If you don't have young children, you, like me, may never have seen Iggle Piggle or Upsy Daisy. They are two of the main characters in In the Night Garden, a children's show screened in 35 countries that has generated a LOT of money.
Surprisingly, Andrew Davenport, creator of the Night Garden empire and before that co-creator of Teletubbies, doesn't have any children himself. But he understands how to use the power of metaphor in his creations. In the Night Garden is about going to sleep, which a lot of young children don't like to do. Here's the explanation Davenport gave in an interview in The Guardian:
"Bedtime really commands a child's entire day. Very often children don't have a proper sense of time. They live with the idea that, at any moment, someone could just take them from what they are doing and send them to bed. It can be a difficult moment: being suddenly alone. So In the Night Garden makes a metaphorical explanation for sleep, which is one of the only things in a child's life it can't be accompanied on. That's why you have the image of Iggle Piggle alone on a boat at the start, floating on a dark swelling ocean that's a metaphor for sleep."

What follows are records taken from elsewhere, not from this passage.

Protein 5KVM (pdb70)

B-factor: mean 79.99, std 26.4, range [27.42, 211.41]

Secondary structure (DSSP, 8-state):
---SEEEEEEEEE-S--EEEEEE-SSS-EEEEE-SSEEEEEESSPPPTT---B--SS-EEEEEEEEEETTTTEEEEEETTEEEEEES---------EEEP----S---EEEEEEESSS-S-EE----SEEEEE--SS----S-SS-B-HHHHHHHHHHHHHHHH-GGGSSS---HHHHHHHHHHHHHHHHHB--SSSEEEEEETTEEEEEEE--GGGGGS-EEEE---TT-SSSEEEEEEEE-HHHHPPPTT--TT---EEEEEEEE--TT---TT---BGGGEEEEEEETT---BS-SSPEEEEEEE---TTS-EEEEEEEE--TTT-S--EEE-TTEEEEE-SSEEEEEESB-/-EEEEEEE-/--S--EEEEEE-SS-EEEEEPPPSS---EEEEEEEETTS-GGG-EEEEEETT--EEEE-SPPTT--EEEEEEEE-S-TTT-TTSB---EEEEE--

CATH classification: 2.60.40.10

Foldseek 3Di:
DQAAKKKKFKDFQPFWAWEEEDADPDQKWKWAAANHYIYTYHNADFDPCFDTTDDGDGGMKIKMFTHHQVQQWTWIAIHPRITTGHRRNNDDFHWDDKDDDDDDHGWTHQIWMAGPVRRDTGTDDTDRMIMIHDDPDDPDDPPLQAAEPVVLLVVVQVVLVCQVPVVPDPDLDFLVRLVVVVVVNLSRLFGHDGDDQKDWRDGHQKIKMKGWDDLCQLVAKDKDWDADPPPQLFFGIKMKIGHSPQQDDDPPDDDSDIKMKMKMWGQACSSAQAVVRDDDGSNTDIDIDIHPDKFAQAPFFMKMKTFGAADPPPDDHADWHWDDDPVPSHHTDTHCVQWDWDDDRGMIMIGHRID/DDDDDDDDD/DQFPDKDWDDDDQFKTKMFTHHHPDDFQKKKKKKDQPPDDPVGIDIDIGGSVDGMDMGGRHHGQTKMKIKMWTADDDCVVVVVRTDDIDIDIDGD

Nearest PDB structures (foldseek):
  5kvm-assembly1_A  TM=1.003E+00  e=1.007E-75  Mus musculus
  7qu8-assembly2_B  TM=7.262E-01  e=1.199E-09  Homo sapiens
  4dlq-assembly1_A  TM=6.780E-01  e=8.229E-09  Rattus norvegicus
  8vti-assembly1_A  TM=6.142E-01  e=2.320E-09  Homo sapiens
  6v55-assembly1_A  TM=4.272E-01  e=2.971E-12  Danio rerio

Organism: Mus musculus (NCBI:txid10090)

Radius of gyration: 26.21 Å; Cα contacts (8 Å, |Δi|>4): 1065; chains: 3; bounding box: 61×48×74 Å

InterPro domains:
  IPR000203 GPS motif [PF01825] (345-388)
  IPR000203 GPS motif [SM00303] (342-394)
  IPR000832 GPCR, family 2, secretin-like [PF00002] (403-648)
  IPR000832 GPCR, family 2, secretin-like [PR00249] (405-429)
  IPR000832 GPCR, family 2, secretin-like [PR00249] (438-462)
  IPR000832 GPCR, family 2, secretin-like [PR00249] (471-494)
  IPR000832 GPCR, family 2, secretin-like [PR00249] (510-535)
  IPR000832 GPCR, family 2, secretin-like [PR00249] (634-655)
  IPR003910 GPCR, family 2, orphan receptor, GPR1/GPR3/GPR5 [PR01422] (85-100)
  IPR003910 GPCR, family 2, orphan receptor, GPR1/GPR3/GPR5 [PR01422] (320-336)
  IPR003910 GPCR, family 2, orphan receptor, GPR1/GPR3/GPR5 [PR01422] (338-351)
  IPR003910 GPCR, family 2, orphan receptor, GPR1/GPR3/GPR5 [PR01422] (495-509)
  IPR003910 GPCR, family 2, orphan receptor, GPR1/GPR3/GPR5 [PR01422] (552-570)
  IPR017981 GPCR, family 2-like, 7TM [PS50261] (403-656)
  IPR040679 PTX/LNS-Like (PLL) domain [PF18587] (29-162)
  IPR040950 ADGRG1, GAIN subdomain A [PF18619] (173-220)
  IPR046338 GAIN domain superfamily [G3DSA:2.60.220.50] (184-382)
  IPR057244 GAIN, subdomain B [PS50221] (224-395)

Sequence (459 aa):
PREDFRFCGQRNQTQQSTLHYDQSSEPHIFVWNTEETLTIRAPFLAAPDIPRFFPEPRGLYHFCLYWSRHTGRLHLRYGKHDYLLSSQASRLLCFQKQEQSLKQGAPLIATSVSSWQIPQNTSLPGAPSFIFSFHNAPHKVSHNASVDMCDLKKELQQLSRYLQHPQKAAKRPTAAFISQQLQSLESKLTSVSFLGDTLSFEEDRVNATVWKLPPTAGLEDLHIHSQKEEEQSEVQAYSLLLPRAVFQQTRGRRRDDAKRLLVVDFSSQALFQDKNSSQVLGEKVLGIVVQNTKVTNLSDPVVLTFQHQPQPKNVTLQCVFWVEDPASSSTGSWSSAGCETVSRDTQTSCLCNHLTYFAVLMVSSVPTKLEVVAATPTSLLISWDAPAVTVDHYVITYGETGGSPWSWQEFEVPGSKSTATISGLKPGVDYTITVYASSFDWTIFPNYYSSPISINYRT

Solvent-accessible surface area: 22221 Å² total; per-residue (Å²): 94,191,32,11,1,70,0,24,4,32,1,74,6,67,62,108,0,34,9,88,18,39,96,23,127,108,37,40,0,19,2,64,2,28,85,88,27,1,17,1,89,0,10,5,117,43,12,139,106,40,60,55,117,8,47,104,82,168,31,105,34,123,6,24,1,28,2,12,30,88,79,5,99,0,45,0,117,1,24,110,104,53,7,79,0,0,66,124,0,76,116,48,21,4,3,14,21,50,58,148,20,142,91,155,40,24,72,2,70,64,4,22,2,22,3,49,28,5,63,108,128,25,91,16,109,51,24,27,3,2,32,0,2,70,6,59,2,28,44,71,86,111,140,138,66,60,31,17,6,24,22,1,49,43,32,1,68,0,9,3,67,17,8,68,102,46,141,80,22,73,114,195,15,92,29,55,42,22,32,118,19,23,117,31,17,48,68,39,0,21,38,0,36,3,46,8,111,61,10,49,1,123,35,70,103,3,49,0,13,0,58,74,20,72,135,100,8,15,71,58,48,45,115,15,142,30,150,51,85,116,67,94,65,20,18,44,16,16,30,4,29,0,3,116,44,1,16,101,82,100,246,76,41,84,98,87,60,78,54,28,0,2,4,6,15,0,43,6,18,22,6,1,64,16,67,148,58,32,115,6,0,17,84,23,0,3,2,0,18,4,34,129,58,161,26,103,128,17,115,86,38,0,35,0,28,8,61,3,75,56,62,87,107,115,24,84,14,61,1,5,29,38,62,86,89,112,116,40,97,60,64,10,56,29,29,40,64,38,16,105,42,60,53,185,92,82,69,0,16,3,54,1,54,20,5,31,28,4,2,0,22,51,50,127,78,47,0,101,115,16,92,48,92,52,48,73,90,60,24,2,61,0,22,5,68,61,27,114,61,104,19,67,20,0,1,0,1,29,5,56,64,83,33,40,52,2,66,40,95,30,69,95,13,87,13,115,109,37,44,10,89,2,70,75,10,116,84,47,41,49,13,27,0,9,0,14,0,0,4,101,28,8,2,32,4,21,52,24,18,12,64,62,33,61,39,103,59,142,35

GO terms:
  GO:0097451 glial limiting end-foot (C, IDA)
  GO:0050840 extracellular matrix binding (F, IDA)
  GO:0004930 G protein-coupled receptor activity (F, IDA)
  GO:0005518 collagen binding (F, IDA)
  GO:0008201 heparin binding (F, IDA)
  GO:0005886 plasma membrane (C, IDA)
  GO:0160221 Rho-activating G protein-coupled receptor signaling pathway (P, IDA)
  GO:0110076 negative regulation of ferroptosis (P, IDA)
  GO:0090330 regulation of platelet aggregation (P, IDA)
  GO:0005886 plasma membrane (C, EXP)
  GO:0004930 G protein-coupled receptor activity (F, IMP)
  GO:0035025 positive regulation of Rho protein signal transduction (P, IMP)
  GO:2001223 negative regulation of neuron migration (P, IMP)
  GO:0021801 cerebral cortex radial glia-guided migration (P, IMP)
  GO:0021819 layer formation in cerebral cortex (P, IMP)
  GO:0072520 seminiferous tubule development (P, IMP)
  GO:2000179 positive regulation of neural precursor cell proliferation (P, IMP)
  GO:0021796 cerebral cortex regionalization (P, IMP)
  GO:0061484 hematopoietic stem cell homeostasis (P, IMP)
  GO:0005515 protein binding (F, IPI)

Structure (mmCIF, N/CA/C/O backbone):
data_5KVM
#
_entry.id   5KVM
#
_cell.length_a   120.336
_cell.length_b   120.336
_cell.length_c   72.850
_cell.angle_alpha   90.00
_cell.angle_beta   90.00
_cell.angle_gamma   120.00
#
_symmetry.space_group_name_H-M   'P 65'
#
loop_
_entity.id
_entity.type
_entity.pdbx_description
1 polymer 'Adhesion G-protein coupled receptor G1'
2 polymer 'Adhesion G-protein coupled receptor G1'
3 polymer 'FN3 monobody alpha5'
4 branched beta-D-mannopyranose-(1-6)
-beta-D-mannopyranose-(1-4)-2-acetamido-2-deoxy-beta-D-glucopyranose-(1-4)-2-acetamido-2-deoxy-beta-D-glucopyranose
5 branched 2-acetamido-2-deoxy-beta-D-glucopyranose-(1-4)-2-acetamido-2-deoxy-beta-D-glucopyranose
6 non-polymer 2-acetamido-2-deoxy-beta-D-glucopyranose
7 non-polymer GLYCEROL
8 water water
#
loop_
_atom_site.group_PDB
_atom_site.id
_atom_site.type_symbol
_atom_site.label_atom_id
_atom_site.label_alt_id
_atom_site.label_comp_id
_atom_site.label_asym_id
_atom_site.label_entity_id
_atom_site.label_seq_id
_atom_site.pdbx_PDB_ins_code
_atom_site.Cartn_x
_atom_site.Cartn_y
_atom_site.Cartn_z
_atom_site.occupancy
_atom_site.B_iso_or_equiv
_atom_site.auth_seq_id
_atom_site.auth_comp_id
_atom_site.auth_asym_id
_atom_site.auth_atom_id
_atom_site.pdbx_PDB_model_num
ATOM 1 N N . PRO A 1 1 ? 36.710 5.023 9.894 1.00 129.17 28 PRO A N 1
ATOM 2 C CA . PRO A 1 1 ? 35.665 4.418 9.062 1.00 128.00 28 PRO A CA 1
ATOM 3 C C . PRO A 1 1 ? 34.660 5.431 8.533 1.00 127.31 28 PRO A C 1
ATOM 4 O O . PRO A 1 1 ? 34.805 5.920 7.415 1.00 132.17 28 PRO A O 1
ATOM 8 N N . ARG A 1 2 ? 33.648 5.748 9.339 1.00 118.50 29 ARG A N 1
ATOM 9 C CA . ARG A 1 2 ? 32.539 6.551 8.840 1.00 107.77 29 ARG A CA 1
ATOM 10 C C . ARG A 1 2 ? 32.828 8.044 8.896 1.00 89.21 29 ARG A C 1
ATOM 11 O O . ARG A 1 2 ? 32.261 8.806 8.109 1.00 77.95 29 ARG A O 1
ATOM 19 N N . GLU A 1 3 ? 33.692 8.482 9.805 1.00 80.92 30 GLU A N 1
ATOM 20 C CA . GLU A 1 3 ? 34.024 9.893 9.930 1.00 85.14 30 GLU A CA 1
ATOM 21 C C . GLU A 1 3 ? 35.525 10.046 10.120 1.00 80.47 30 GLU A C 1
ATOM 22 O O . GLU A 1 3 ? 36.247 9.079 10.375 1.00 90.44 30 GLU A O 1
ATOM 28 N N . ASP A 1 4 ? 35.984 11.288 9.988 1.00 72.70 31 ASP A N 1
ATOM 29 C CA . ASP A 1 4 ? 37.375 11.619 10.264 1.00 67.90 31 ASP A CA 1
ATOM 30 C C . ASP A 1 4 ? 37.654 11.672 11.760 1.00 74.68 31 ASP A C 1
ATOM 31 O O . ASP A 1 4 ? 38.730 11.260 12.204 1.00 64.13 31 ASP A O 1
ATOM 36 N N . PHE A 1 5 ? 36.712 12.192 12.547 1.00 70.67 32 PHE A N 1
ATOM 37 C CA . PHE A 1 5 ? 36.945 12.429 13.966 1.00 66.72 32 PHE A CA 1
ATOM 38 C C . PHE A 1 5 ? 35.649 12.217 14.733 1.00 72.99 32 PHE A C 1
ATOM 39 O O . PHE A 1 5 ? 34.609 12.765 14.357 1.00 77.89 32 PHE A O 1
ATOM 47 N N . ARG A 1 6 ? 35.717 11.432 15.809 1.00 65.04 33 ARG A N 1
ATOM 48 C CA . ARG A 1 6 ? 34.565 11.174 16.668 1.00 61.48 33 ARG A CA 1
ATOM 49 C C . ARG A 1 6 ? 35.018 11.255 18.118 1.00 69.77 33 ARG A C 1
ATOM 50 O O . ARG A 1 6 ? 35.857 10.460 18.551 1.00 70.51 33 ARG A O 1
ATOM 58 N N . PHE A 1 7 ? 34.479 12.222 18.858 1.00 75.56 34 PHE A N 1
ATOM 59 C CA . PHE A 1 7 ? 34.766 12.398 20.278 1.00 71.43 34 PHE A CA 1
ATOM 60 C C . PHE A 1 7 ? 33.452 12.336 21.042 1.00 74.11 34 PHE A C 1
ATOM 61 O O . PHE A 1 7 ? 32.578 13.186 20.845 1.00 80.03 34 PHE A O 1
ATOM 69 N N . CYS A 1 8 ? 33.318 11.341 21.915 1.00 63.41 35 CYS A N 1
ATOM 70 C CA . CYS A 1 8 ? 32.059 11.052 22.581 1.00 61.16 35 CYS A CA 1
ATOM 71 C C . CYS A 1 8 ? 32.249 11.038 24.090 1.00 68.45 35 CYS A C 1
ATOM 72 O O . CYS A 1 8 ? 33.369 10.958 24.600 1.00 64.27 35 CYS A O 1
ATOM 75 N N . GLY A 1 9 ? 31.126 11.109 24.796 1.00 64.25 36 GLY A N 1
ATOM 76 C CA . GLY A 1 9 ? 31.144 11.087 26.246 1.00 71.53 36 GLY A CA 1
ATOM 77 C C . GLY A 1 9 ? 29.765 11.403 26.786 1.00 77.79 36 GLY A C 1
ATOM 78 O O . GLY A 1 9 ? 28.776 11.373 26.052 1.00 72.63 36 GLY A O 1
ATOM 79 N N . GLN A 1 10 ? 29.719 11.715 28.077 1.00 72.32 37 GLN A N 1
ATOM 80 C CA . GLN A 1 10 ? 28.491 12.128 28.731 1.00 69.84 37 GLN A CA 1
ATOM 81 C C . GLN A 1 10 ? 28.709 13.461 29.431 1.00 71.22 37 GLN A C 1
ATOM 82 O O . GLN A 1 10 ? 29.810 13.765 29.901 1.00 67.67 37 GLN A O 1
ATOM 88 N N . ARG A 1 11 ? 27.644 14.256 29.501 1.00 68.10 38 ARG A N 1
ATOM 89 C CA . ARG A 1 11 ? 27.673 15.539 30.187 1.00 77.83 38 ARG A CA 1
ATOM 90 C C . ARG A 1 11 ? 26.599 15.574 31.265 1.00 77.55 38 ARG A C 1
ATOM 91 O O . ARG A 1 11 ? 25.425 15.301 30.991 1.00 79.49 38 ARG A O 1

I used the power of metaphor in the animated series I created, Norman Normal, which unfortunately didn't conquer the world like In the Night Garden but did have a pretty good run of 56 episodes. Norman is a normal 13-year-old boy whose parents, sister, and even dog are all superheroes. He's the only normal one in the family. I think that's how a lot of kids feel--they have a sibling who is smarter, maybe another who is more athletic, and all the power resides in the parents, so the child feels like he doesn't really fit in. In the series it's Norman's normal approach to things that often saves the day, so he actually is the heroic one.
If you can find a metaphor that viewers or readers can relate to and that's fun as well, you're on to something good--and it works with adults as well as kids.